Le motivazioni della sentenza
Le prove dell’innocenza di Maysoon sotto gli occhi dei pm, che si sono girati dall’altra parte…
Il tribunale di Crotone l’ha assolta per non aver commesso il fatto. In merito alle dichiarazioni dei testimoni che la accusavano i giudici scrivono: “Non avvertita dalle autorità inquirenti l’esigenza di riscontrarle mediante l’escussione di altri soggetti migranti”

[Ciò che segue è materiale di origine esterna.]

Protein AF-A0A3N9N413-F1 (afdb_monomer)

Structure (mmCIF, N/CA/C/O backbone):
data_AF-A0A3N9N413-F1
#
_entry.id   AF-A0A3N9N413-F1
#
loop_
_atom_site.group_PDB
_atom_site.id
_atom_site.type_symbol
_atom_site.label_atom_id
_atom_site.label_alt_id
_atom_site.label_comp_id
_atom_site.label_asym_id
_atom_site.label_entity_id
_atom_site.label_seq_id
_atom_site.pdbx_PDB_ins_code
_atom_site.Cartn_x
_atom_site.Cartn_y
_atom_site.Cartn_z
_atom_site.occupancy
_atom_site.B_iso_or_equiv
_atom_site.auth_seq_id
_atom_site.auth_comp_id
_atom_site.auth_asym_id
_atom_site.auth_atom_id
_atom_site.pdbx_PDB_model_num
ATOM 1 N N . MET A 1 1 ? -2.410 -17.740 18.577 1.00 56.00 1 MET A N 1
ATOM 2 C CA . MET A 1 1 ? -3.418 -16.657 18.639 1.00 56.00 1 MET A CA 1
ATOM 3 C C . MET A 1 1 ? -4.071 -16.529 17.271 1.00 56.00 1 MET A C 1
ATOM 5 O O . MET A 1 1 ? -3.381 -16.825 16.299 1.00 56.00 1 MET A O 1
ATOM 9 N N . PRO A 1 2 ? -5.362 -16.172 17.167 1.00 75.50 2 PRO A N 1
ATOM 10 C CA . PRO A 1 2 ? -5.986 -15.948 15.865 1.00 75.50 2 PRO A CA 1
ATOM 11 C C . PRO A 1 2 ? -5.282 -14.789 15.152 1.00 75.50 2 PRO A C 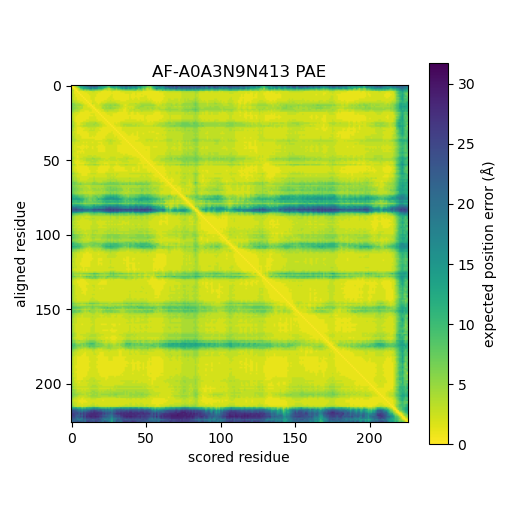1
ATOM 13 O O . PRO A 1 2 ? -4.927 -13.795 15.782 1.00 75.50 2 PRO A O 1
ATOM 16 N N . ARG A 1 3 ? -5.046 -14.933 13.847 1.00 84.44 3 ARG A N 1
ATOM 17 C CA . ARG A 1 3 ? -4.510 -13.849 13.024 1.00 84.44 3 ARG A CA 1
ATOM 18 C C . ARG A 1 3 ? -5.650 -12.935 12.619 1.00 84.44 3 ARG A C 1
ATOM 20 O O . ARG A 1 3 ? -6.505 -13.345 11.846 1.00 84.44 3 ARG A O 1
ATOM 27 N N . ASN A 1 4 ? -5.663 -11.730 13.163 1.00 93.69 4 ASN A N 1
ATOM 28 C CA . ASN A 1 4 ? -6.731 -10.759 12.952 1.00 93.69 4 ASN A CA 1
ATOM 29 C C . ASN A 1 4 ? -6.203 -9.337 12.711 1.00 93.69 4 ASN A C 1
ATOM 31 O O . ASN A 1 4 ? -6.963 -8.374 12.832 1.00 93.69 4 ASN A O 1
ATOM 35 N N . LEU A 1 5 ? -4.910 -9.202 12.395 1.00 97.56 5 LEU A N 1
ATOM 36 C CA . LEU A 1 5 ? -4.290 -7.928 12.046 1.00 97.56 5 LEU A CA 1
ATOM 37 C C . LEU A 1 5 ? -4.049 -7.824 10.543 1.00 97.56 5 LEU A C 1
ATOM 39 O O . LEU A 1 5 ? -3.582 -8.770 9.909 1.00 97.56 5 LEU A O 1
ATOM 43 N N . TYR A 1 6 ? -4.310 -6.645 9.996 1.00 98.38 6 TYR A N 1
ATOM 44 C CA . TYR A 1 6 ? -4.092 -6.296 8.598 1.00 98.38 6 TYR A CA 1
ATOM 45 C C . TYR A 1 6 ? -3.049 -5.193 8.540 1.00 98.38 6 TYR A C 1
ATOM 47 O O . TYR A 1 6 ? -3.204 -4.155 9.189 1.00 98.38 6 TYR A O 1
ATOM 55 N N . LEU A 1 7 ? -1.985 -5.426 7.780 1.00 98.62 7 LEU A N 1
ATOM 56 C CA . LEU A 1 7 ? -0.893 -4.477 7.605 1.00 98.62 7 LEU A CA 1
ATOM 57 C C . LEU A 1 7 ? -1.029 -3.794 6.246 1.00 98.62 7 LEU A C 1
ATOM 59 O O . LEU A 1 7 ? -1.227 -4.453 5.234 1.00 98.62 7 LEU A O 1
ATOM 63 N N . GLY A 1 8 ? -0.896 -2.477 6.223 1.00 98.75 8 GLY A N 1
ATOM 64 C CA . GLY A 1 8 ? -0.737 -1.680 5.018 1.00 98.75 8 GLY A CA 1
ATOM 65 C C . GLY A 1 8 ? 0.620 -0.993 5.009 1.00 98.75 8 GLY A C 1
ATOM 66 O O . GLY A 1 8 ? 1.045 -0.465 6.040 1.00 98.75 8 GLY A O 1
ATOM 67 N N . ILE A 1 9 ? 1.299 -0.997 3.865 1.00 98.69 9 ILE A N 1
ATOM 68 C CA . ILE A 1 9 ? 2.607 -0.361 3.676 1.00 98.69 9 ILE A CA 1
ATOM 69 C C . ILE A 1 9 ? 2.564 0.534 2.439 1.00 98.69 9 ILE A C 1
ATOM 71 O O . ILE A 1 9 ? 2.179 0.081 1.364 1.00 98.69 9 ILE A O 1
ATOM 75 N N . ASP A 1 10 ? 3.011 1.778 2.599 1.00 98.50 10 ASP A N 1
ATOM 76 C CA . ASP A 1 10 ? 3.255 2.726 1.508 1.00 98.50 10 ASP A CA 1
ATOM 77 C C . ASP A 1 10 ? 4.761 3.038 1.433 1.00 98.50 10 ASP A C 1
ATOM 79 O O . ASP A 1 10 ? 5.269 3.843 2.223 1.00 98.50 10 ASP A O 1
ATOM 83 N N . PRO A 1 11 ? 5.530 2.345 0.575 1.00 97.75 11 PRO A N 1
ATOM 84 C CA . PRO A 1 11 ? 6.959 2.567 0.449 1.00 97.75 11 PRO A CA 1
ATOM 85 C C . PRO A 1 11 ? 7.258 3.846 -0.344 1.00 97.75 11 PRO A C 1
ATOM 87 O O . PRO A 1 11 ? 6.784 4.050 -1.458 1.00 97.75 11 PRO A O 1
ATOM 90 N N . SER A 1 12 ? 8.164 4.671 0.174 1.00 96.56 12 SER A N 1
ATOM 91 C CA . SER A 1 12 ? 8.825 5.714 -0.614 1.00 96.56 12 SER A CA 1
ATOM 92 C C . SER A 1 12 ? 9.899 5.103 -1.522 1.00 96.56 12 SER A C 1
ATOM 94 O O . SER A 1 12 ? 10.238 3.936 -1.392 1.00 96.56 12 SER A O 1
ATOM 96 N N . ALA A 1 13 ? 10.489 5.868 -2.444 1.00 94.25 13 ALA A N 1
ATOM 97 C CA . ALA A 1 13 ? 11.487 5.328 -3.377 1.00 94.25 13 ALA A CA 1
ATOM 98 C C . ALA A 1 13 ? 12.819 4.885 -2.730 1.00 94.25 13 ALA A C 1
ATOM 100 O O . ALA A 1 13 ? 13.589 4.158 -3.355 1.00 94.25 13 ALA A O 1
ATOM 101 N N . SER A 1 14 ? 13.137 5.354 -1.519 1.00 93.88 14 SER A N 1
ATOM 102 C CA . SER A 1 14 ? 14.391 5.027 -0.831 1.00 93.88 14 SER A CA 1
ATOM 103 C C . SER A 1 14 ? 14.340 5.385 0.655 1.00 93.88 14 SER A C 1
ATOM 105 O O . SER A 1 14 ? 13.511 6.180 1.089 1.00 93.88 14 SER A O 1
ATOM 107 N N . ALA A 1 15 ? 15.301 4.878 1.435 1.00 94.25 15 ALA A N 1
ATOM 108 C CA . ALA A 1 15 ? 15.413 5.169 2.869 1.00 94.25 15 ALA A CA 1
ATOM 109 C C . ALA A 1 15 ? 15.724 6.646 3.193 1.00 94.25 15 ALA A C 1
ATOM 111 O O . ALA A 1 15 ? 15.653 7.056 4.348 1.00 94.25 15 ALA A O 1
ATOM 112 N N . ALA A 1 16 ? 16.029 7.470 2.184 1.00 94.44 16 ALA A N 1
ATOM 113 C CA . ALA A 1 16 ? 16.186 8.914 2.351 1.00 94.44 16 ALA A CA 1
ATOM 114 C C . ALA A 1 16 ? 14.847 9.640 2.585 1.00 94.44 16 ALA A C 1
ATOM 116 O O . ALA A 1 16 ? 14.839 10.829 2.905 1.00 94.44 16 ALA A O 1
ATOM 117 N N . ARG A 1 17 ? 13.711 8.958 2.390 1.00 93.69 17 ARG A N 1
ATOM 118 C CA . ARG A 1 17 ? 12.365 9.505 2.572 1.00 93.69 17 ARG A CA 1
ATOM 119 C C . ARG A 1 17 ? 11.532 8.580 3.443 1.00 93.69 17 ARG A C 1
ATOM 121 O O . ARG A 1 17 ? 11.622 7.360 3.327 1.00 93.69 17 ARG A O 1
ATOM 128 N N . ASP A 1 18 ? 10.673 9.179 4.254 1.00 96.19 18 ASP A N 1
ATOM 129 C CA . ASP A 1 18 ? 9.716 8.429 5.060 1.00 96.19 18 ASP A CA 1
ATOM 130 C C . ASP A 1 18 ? 8.786 7.606 4.155 1.00 96.19 18 ASP A C 1
ATOM 132 O O . ASP A 1 18 ? 8.286 8.109 3.153 1.00 96.19 18 ASP A O 1
ATOM 136 N N . SER A 1 19 ? 8.578 6.350 4.527 1.00 98.25 19 SER A N 1
ATOM 137 C CA . SER A 1 19 ? 7.533 5.445 4.044 1.00 98.25 19 SER A CA 1
ATOM 138 C C . SER A 1 19 ? 6.443 5.342 5.115 1.00 98.25 19 SER A C 1
ATOM 140 O O . SER A 1 19 ? 6.736 5.536 6.295 1.00 98.25 19 SER A O 1
ATOM 142 N N . GLY A 1 20 ? 5.204 5.037 4.741 1.00 98.44 20 GLY A N 1
ATOM 143 C CA . GLY A 1 20 ? 4.085 4.830 5.663 1.00 98.44 20 GLY A CA 1
ATOM 144 C C . GLY A 1 20 ? 3.885 3.362 6.042 1.00 98.44 20 GLY A C 1
ATOM 145 O O . GLY A 1 20 ? 4.155 2.456 5.250 1.00 98.44 20 GLY A O 1
ATOM 146 N N . TYR A 1 21 ? 3.373 3.117 7.248 1.00 98.75 21 TYR A N 1
ATOM 147 C CA . TYR A 1 21 ? 2.787 1.828 7.626 1.00 98.75 21 TYR A CA 1
ATOM 148 C C . TYR A 1 21 ? 1.534 2.028 8.484 1.00 98.75 21 TYR A C 1
ATOM 150 O O . TYR A 1 21 ? 1.421 3.012 9.222 1.00 98.75 21 TYR A O 1
ATOM 158 N N . CYS A 1 22 ? 0.608 1.075 8.431 1.00 98.75 22 CYS A N 1
ATOM 159 C CA . CYS A 1 22 ? -0.546 1.029 9.319 1.00 98.75 22 CYS A CA 1
ATOM 160 C C . CYS A 1 22 ? -0.959 -0.415 9.619 1.00 98.75 22 CYS A C 1
ATOM 162 O O . CYS A 1 22 ? -1.072 -1.231 8.714 1.00 98.75 22 CYS A O 1
ATOM 164 N N . VAL A 1 23 ? -1.218 -0.714 10.889 1.00 98.38 23 VAL A N 1
ATOM 165 C CA . VAL A 1 23 ? -1.770 -1.983 11.367 1.00 98.38 23 VAL A CA 1
ATOM 166 C C . VAL A 1 23 ? -3.167 -1.721 11.914 1.00 98.38 23 VAL A C 1
ATOM 168 O O . VAL A 1 23 ? -3.327 -0.930 12.850 1.00 98.38 23 VAL A O 1
ATOM 171 N N . ILE A 1 24 ? -4.169 -2.406 11.368 1.00 98.19 24 ILE A N 1
ATOM 172 C CA . ILE A 1 24 ? -5.547 -2.399 11.879 1.00 98.19 24 ILE A CA 1
ATOM 173 C C . ILE A 1 24 ? -5.961 -3.801 12.319 1.00 98.19 24 ILE A C 1
ATOM 175 O O . ILE A 1 24 ? -5.434 -4.787 11.810 1.00 98.19 24 ILE A O 1
ATOM 179 N N . ASN A 1 25 ? -6.913 -3.902 13.243 1.00 96.81 25 ASN A N 1
ATOM 180 C CA . ASN A 1 25 ? -7.540 -5.179 13.585 1.00 96.81 25 ASN A CA 1
ATOM 181 C C . ASN A 1 25 ? -8.866 -5.410 12.831 1.00 96.81 25 ASN A C 1
ATOM 183 O O . ASN A 1 25 ? -9.372 -4.525 12.135 1.00 96.81 25 ASN A O 1
ATOM 187 N N . ASP A 1 26 ? -9.447 -6.599 13.001 1.00 94.38 26 ASP A N 1
ATOM 188 C CA . ASP A 1 26 ? -10.779 -6.997 12.508 1.00 94.38 26 ASP A CA 1
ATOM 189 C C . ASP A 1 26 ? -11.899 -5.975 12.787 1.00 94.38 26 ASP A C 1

Cronaca - di Angela Nocioni

Leggetevi le motivazioni della sentenza del tribunale di Crotone che ha assolto per non aver commesso il fatto Maysoon Maijidi, tenuta dieci mesi in cella con l’accusa di essere una scafista. Leggetevele per intero, pubblichiamo il documento del tribunale nel sito dell’Unità. Spiegano cosa accade tutti i giorni nei tribunali italiani quando un essere umano finisce stritolato nelle fantasie di una pubblica accusa che, nonostante le evidenze dei fatti, pur di non smentire se stessa, si arrampica sugli specchi per mesi lasciando le persone in galera. Per fortuna in questo caso, il tribunale di primo grado ha avuto la serietà e l’equilibrio necessari a ricostruire lo svolgimento dei fatti. “Maysoon Maijidi è libera per non aver commesso il fatto” ha stabilito il 5 febbraio il tribunale presieduto dal giudice Edoardo D’Ambrosio.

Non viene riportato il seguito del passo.